Gabelmann: Apotheken werden benachteiligt

Die Apothekerin Sylvia Gabelmann (Linke) findet deutlich drastischere Worte als ihr Kollege. „Die Linke hat immer gefordert: Durch das E-Rezept dürfen Versandapotheken nicht bevorteilt werden.
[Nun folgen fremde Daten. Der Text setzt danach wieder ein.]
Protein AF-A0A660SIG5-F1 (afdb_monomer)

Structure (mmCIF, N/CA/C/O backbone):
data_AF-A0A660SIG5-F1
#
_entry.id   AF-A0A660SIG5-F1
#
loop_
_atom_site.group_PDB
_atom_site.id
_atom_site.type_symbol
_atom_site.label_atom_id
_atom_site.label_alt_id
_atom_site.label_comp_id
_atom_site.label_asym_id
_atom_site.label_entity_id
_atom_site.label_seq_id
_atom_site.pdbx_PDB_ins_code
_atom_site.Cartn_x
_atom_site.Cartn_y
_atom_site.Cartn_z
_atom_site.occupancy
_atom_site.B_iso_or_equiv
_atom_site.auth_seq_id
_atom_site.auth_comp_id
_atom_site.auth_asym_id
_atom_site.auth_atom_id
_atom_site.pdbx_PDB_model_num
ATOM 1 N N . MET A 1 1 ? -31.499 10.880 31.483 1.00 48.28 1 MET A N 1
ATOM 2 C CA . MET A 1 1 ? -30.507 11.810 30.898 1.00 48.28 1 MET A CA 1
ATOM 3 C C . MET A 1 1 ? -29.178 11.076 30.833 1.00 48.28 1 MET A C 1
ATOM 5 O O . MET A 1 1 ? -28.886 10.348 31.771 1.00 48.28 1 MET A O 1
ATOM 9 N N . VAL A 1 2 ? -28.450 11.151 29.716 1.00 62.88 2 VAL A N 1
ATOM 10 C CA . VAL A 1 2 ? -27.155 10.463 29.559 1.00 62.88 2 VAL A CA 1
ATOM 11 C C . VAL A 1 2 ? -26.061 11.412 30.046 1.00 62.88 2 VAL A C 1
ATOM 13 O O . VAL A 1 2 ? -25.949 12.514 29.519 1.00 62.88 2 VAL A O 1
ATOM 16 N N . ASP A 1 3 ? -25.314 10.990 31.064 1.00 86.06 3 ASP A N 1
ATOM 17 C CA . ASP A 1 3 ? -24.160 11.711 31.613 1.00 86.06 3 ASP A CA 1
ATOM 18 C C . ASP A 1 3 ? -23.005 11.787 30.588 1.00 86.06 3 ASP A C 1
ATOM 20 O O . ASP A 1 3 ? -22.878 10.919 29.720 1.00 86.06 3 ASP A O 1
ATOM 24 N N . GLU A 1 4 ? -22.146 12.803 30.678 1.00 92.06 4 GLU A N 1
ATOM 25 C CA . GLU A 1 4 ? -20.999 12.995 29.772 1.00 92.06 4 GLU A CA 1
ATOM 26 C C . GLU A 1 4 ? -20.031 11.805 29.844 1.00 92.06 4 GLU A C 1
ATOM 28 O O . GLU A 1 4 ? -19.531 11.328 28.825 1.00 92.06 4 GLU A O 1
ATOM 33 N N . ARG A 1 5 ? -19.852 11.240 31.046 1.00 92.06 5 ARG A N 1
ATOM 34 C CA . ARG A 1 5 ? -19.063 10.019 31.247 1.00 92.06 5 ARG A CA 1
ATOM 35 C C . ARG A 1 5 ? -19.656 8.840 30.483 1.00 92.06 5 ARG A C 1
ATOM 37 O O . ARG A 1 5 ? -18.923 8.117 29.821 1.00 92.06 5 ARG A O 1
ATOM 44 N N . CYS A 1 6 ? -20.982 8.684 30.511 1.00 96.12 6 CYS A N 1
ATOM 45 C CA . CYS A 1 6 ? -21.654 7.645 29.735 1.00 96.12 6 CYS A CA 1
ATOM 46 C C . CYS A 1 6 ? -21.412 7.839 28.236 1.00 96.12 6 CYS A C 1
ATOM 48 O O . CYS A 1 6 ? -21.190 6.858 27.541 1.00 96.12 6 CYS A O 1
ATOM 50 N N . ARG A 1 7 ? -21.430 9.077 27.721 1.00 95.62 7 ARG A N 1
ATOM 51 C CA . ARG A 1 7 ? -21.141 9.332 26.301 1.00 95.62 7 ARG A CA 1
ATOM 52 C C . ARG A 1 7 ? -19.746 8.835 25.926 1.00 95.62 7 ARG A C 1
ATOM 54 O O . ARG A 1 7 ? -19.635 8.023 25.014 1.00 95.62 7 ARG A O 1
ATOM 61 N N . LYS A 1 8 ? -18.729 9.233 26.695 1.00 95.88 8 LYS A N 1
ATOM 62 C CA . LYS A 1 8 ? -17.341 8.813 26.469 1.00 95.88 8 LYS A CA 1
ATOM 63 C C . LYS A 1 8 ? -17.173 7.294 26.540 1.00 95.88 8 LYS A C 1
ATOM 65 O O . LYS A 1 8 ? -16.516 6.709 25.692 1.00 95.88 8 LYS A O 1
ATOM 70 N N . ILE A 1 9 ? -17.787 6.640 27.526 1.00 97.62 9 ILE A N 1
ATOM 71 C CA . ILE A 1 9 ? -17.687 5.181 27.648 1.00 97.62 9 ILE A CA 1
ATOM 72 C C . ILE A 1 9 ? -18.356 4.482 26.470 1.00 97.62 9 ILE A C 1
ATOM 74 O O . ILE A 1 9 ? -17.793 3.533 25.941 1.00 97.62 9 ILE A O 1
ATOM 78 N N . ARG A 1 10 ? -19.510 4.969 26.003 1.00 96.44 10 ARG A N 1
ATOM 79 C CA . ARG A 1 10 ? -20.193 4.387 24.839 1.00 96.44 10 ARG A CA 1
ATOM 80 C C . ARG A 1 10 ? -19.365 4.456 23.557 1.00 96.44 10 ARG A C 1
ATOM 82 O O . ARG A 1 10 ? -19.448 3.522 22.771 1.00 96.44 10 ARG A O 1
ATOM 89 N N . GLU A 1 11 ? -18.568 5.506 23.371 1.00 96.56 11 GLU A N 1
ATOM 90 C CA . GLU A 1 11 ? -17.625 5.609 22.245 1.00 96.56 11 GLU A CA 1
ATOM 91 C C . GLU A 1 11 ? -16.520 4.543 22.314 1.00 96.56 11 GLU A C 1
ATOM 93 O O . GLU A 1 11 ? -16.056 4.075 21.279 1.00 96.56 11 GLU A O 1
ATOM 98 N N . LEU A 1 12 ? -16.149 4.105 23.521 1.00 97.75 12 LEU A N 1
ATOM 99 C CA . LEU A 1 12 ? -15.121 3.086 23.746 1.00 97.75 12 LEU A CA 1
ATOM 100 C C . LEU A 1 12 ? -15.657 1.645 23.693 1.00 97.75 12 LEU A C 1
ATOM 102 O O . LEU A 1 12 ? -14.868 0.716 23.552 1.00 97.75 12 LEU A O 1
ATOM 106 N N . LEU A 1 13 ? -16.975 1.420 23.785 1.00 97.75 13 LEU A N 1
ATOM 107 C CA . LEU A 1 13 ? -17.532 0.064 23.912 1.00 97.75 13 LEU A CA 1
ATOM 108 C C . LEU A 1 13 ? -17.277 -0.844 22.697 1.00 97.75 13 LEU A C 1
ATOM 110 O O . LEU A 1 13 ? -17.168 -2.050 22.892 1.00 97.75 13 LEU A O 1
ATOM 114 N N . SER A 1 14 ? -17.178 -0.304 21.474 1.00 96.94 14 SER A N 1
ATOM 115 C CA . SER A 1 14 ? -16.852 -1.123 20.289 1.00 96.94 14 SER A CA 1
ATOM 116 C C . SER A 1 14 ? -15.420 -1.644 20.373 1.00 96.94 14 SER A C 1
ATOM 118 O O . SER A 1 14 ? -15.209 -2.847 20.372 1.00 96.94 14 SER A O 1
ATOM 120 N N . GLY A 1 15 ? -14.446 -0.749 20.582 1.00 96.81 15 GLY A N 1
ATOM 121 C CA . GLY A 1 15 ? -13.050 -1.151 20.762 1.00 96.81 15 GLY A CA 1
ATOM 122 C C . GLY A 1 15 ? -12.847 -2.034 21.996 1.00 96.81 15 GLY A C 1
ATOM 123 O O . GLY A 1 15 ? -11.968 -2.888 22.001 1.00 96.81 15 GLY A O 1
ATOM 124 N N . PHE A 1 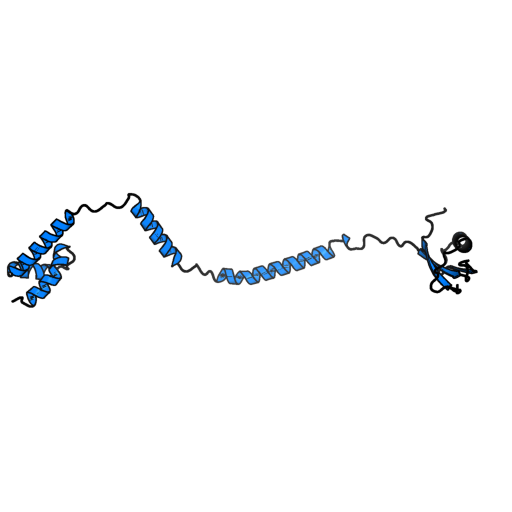16 ? -13.668 -1.869 23.042 1.00 97.69 16 PHE A N 1
ATOM 125 C CA . PHE A 1 16 ? -13.666 -2.769 24.198 1.00 97.69 16 PHE A CA 1
ATOM 126 C C . PHE A 1 16 ? -14.100 -4.185 23.805 1.00 97.69 16 PHE A C 1
ATOM 128 O O . PHE A 1 16 ? -13.457 -5.149 24.210 1.00 97.69 16 PHE A O 1
ATOM 135 N N . LEU A 1 17 ? -15.163 -4.309 23.003 1.00 96.25 17 LEU A N 1
ATOM 136 C CA . LEU A 1 17 ? -15.660 -5.591 22.503 1.00 96.25 17 LEU A CA 1
ATOM 137 C C . LEU A 1 17 ? -14.642 -6.281 21.581 1.00 96.25 17 LEU A C 1
ATOM 139 O O . LEU A 1 17 ? -14.468 -7.495 21.670 1.00 96.25 17 LEU A O 1
ATOM 143 N N . ASP A 1 18 ? -13.948 -5.499 20.754 1.00 95.88 18 ASP A N 1
ATOM 144 C CA . ASP A 1 18 ? -12.962 -5.980 19.780 1.00 95.88 18 ASP A CA 1
ATOM 145 C C . ASP A 1 18 ? -11.557 -6.200 20.385 1.00 95.88 18 ASP A C 1
ATOM 147 O O . ASP A 1 18 ? -10.670 -6.754 19.734 1.00 95.88 18 ASP A O 1
ATOM 151 N N . GLY A 1 19 ? -11.336 -5.802 21.645 1.00 96.69 19 GLY A N 1
ATOM 152 C CA . GLY A 1 19 ? -10.041 -5.921 22.327 1.00 96.69 19 GLY A CA 1
ATOM 153 C C . GLY A 1 19 ? -8.979 -4.918 21.852 1.00 96.69 19 GLY A C 1
ATOM 154 O O . GLY A 1 19 ? -7.787 -5.157 22.028 1.00 96.69 19 GLY A O 1
ATOM 155 N N . GLU A 1 20 ? -9.398 -3.801 21.258 1.00 97.81 20 GLU A N 1
ATOM 156 C CA . GLU A 1 20 ? -8.526 -2.781 20.654 1.00 97.81 20 GLU A CA 1
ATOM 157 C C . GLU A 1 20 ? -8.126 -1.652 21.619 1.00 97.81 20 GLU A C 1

Doch genau das geschieht jetzt“, so Gabelmann auf Nachfrage. „Denn wenn eHealth-Tec, eine Firma, die zum DocMorris-Mutterkonzern gehört, zusammen mit IBM die technische Infrastruktur des E-Rezepts entwickelt, dann werden diese schon dafür sorgen, dass die Komponenten des E-Rezepts auf die Bedürfnisse von DocMorris zugeschnitten sind. Und der Arzneimittelversender wird sicherlich immer früher als alle anderen erfahren, wie die Infrastruktur aussehen soll“, moniert sie.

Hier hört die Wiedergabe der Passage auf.